> [Exercise] For the material that follows, return exactly the lines from the one with "ATOM 72 C C" through the one with "ATOM 78 C C . ALA", both ends included.
========
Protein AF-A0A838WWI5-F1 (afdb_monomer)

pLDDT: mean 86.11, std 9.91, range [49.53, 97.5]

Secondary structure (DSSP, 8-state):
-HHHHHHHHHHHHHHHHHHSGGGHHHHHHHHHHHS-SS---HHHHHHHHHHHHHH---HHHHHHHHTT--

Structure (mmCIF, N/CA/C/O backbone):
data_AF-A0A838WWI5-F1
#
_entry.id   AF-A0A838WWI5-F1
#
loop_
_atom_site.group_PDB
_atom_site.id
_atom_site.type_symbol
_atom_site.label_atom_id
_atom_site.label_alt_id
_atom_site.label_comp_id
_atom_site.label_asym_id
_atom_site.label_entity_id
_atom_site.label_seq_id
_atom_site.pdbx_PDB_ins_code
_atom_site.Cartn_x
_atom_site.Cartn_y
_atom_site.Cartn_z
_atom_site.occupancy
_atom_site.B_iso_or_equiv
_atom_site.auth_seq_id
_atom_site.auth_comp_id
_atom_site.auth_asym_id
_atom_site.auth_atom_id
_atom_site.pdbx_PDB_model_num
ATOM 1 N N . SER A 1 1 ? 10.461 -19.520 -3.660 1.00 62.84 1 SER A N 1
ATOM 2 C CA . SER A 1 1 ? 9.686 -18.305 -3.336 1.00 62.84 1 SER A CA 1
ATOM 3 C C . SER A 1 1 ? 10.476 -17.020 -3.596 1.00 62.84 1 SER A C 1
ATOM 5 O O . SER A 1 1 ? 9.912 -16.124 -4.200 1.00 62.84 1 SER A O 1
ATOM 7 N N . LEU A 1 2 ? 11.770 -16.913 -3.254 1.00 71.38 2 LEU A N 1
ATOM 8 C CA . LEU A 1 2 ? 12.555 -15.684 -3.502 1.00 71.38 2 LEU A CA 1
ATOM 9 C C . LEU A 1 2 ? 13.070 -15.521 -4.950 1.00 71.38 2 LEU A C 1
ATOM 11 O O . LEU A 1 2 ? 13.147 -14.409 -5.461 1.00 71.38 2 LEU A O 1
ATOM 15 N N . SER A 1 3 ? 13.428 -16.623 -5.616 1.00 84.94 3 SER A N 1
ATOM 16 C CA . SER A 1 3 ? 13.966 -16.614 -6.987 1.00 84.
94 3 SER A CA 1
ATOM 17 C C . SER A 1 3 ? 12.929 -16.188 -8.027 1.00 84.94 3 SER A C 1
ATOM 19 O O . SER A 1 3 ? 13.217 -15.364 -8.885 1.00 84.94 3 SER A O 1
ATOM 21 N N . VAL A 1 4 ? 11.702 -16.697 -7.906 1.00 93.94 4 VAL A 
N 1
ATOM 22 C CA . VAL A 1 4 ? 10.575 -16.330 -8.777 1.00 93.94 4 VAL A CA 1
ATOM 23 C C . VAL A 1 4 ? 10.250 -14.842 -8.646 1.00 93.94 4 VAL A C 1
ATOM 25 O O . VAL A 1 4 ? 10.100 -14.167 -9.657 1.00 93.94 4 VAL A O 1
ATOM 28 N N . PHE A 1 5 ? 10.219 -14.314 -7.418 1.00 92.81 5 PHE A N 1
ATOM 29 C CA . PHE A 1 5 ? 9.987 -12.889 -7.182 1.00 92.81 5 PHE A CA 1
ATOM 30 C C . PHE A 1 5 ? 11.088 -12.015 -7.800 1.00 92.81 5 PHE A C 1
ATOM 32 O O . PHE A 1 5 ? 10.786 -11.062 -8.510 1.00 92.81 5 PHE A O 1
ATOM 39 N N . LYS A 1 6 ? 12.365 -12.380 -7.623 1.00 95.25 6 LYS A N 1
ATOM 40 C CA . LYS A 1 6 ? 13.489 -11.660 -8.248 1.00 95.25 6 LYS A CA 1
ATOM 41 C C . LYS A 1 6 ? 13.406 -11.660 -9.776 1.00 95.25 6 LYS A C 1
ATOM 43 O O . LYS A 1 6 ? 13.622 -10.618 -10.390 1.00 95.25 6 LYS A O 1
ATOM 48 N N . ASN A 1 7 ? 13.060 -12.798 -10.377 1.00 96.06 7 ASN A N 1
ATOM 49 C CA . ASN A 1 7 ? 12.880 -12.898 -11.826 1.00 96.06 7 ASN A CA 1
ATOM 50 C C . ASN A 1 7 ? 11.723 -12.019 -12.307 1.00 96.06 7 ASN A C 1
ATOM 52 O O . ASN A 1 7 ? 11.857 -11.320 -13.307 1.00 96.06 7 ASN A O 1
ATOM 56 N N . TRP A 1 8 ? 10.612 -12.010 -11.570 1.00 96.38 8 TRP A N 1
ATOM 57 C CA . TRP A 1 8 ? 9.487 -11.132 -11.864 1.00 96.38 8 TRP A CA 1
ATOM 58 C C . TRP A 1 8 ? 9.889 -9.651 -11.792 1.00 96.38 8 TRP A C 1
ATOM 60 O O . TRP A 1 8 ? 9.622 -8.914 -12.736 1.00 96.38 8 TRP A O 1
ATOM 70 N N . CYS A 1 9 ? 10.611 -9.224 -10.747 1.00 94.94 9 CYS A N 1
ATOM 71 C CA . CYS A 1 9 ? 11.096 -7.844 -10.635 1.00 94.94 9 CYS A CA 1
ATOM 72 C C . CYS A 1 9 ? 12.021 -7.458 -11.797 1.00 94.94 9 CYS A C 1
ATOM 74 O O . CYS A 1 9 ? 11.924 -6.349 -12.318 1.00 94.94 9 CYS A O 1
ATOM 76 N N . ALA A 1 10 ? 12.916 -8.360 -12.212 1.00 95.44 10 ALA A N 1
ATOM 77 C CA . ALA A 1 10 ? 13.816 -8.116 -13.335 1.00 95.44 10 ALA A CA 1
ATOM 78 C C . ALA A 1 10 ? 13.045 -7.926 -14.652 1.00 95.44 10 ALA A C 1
========
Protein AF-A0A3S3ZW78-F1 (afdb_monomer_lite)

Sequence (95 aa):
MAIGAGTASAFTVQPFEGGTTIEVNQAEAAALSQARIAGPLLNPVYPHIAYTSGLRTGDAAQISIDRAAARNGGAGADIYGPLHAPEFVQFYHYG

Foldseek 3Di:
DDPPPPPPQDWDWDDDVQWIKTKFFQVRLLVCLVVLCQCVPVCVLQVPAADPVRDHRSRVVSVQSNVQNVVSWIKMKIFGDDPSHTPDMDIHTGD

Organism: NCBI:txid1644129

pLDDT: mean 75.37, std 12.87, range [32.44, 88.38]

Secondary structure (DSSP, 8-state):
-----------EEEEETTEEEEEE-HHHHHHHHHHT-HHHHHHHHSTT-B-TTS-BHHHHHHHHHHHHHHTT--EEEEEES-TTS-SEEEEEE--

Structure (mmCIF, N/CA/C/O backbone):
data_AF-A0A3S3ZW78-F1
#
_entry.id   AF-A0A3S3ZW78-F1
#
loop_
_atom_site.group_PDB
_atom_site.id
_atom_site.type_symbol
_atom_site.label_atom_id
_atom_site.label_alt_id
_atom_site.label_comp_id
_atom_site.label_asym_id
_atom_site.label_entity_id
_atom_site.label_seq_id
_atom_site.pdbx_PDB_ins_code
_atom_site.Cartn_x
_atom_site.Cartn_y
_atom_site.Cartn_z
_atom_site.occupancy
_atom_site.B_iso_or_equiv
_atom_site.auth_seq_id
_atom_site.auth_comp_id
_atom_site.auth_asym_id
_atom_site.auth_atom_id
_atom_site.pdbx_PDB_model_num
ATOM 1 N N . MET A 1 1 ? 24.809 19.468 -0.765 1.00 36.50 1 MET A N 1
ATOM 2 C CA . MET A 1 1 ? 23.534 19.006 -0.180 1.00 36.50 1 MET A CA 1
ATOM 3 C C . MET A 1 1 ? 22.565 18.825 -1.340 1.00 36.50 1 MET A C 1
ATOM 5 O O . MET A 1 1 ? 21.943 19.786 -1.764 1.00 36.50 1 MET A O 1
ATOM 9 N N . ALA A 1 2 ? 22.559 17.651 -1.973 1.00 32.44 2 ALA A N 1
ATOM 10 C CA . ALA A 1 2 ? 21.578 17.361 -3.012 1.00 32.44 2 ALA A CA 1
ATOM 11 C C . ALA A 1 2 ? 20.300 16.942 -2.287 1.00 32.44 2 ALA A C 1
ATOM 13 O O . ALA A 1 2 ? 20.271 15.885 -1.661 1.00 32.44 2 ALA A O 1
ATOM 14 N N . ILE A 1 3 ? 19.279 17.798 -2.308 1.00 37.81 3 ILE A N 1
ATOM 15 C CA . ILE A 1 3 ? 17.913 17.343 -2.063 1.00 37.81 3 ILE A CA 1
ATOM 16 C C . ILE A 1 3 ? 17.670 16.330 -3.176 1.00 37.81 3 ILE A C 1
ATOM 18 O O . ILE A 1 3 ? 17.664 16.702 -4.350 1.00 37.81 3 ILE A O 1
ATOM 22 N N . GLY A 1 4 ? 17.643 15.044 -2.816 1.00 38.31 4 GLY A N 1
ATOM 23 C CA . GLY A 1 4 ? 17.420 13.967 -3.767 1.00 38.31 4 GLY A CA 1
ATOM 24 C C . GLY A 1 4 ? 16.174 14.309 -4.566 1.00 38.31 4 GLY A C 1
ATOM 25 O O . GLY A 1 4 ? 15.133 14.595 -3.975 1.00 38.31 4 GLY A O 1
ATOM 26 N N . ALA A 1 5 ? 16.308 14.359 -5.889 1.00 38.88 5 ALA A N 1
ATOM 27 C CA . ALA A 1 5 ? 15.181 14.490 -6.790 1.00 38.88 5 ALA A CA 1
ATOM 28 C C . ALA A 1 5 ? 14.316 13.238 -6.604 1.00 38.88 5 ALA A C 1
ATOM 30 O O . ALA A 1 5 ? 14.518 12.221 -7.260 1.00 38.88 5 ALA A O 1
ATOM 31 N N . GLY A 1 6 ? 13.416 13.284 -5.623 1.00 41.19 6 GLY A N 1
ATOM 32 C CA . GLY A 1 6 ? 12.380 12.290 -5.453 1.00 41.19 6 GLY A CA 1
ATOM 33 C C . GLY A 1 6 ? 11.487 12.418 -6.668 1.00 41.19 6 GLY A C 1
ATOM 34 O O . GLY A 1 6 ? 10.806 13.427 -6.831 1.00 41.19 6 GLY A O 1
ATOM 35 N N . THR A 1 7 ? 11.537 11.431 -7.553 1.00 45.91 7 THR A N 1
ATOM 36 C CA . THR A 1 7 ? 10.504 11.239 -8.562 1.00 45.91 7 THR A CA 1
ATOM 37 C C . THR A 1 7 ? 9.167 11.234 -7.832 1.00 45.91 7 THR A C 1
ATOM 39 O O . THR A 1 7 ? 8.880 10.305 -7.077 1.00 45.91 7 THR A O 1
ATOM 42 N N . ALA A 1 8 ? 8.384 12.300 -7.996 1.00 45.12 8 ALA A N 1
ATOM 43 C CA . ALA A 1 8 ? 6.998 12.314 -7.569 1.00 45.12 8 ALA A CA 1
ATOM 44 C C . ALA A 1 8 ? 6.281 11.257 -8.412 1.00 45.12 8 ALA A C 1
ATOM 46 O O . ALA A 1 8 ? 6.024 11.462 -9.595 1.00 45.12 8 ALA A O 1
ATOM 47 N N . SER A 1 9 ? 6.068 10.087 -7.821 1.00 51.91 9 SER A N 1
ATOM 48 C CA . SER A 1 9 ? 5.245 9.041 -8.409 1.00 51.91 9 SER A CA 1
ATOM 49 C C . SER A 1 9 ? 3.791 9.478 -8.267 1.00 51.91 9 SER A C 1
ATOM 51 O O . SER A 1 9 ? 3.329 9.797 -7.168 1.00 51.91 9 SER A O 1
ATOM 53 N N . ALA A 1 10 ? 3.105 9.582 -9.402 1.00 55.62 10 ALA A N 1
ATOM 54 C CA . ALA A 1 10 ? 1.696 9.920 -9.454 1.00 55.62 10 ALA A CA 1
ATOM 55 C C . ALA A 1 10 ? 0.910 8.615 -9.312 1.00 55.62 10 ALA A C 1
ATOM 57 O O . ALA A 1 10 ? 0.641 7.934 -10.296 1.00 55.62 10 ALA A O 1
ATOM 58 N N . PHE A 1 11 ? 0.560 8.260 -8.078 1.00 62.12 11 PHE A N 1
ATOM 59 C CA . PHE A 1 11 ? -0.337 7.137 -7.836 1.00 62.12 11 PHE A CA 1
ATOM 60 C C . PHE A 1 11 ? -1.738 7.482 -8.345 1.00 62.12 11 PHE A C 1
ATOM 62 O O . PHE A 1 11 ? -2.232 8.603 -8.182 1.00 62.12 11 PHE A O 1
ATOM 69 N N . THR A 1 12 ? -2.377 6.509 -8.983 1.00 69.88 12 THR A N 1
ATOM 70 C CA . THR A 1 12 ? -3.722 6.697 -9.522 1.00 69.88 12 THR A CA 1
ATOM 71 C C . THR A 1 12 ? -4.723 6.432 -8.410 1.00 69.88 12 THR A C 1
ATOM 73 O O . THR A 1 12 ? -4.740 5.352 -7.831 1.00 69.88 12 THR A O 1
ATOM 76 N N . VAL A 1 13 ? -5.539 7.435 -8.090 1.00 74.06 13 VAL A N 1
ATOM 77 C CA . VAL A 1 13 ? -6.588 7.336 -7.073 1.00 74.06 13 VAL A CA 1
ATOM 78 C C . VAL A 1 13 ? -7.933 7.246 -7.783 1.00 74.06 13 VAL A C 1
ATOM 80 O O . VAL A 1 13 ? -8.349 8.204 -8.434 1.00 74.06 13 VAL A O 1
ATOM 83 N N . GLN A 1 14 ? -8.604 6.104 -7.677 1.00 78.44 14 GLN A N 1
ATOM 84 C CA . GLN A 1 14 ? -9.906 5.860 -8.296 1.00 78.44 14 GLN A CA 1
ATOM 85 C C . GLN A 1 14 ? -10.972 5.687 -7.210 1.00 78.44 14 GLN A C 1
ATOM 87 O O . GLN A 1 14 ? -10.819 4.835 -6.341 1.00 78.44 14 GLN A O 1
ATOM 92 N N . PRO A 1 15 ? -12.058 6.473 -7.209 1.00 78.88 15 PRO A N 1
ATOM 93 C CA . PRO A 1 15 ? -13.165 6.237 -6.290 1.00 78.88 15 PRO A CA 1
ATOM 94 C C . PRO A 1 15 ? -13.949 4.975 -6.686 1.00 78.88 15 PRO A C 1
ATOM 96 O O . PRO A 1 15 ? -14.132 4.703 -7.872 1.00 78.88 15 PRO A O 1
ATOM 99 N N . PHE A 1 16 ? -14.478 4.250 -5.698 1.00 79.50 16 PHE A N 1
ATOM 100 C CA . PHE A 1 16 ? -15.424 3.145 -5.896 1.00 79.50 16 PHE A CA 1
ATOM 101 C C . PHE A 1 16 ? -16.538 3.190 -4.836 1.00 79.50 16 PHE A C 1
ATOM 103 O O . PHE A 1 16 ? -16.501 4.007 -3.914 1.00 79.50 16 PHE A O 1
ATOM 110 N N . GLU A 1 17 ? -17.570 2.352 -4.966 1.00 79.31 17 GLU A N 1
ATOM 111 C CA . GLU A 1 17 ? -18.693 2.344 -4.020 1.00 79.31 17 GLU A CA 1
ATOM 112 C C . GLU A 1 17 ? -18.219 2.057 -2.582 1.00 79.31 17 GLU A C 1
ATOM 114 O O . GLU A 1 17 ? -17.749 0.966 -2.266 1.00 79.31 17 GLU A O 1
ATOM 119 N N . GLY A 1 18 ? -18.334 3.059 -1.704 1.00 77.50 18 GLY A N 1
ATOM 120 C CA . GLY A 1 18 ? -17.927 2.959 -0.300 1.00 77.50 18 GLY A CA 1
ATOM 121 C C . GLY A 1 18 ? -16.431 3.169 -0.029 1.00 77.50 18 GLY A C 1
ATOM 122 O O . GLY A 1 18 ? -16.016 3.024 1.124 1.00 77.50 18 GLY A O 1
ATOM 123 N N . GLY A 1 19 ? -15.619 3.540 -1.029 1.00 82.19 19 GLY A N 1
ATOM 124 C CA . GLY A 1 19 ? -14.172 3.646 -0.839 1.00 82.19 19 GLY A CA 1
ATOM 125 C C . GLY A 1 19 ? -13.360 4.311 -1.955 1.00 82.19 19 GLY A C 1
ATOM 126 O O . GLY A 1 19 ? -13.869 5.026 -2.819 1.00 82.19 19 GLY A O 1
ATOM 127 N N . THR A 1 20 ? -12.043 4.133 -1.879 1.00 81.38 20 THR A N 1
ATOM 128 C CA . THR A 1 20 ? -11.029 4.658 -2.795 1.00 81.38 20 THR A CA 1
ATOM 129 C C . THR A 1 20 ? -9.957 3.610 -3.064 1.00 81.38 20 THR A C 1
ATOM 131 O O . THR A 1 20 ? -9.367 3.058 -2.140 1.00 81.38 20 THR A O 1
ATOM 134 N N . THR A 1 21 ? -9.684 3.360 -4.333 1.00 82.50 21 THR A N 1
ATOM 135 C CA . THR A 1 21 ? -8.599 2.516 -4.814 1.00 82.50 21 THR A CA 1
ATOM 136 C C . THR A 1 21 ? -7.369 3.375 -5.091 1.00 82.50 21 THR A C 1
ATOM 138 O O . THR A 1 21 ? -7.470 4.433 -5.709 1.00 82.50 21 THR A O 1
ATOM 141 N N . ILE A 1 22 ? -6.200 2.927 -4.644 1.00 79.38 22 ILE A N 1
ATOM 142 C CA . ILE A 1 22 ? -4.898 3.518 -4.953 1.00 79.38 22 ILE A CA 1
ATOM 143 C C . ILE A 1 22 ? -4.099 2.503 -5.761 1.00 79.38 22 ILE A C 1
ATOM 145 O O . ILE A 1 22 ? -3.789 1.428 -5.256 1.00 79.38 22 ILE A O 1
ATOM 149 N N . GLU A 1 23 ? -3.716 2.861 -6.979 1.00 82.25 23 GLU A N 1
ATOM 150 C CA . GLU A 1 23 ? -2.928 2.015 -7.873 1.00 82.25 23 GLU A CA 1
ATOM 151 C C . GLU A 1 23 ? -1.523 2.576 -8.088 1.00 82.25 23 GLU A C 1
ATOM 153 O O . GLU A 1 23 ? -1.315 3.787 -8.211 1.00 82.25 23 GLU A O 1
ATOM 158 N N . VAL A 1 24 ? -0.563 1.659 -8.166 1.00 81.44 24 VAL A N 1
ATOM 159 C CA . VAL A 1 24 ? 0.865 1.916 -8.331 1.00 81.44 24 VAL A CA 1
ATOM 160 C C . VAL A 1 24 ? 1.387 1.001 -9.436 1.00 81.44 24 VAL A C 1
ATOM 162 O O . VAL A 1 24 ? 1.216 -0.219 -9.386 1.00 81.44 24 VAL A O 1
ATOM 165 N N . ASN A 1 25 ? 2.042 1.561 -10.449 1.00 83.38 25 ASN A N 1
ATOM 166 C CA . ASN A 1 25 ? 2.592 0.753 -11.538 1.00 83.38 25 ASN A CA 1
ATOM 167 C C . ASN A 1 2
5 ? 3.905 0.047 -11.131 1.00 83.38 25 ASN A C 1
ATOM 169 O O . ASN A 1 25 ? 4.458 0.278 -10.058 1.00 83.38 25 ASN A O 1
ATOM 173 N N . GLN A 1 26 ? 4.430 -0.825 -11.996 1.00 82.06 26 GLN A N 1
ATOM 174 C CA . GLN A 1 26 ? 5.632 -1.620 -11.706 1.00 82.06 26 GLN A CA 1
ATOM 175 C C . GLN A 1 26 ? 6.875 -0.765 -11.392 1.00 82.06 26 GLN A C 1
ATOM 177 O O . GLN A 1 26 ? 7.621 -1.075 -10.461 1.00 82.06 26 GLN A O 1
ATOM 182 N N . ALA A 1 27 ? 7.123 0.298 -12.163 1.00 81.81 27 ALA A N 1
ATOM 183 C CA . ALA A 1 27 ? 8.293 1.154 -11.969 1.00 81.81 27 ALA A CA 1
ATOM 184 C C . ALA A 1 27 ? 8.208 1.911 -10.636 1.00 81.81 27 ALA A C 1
========
> [Result of the exercise]
ATOM 72 C C . CYS A 1 9 ? 12.021 -7.458 -11.797 1.00 94.94 9 CYS A C 1
ATOM 74 O O . CYS A 1 9 ? 11.924 -6.349 -12.318 1.00 94.94 9 CYS A O 1
ATOM 76 N N . ALA A 1 10 ? 12.916 -8.360 -12.212 1.00 95.44 10 ALA A N 1
ATOM 77 C CA . ALA A 1 10 ? 13.816 -8.116 -13.335 1.00 95.44 10 ALA A CA 1
ATOM 78 C C . ALA A 1 10 ? 13.045 -7.926 -14.652 1.00 95.44 10 ALA A C 1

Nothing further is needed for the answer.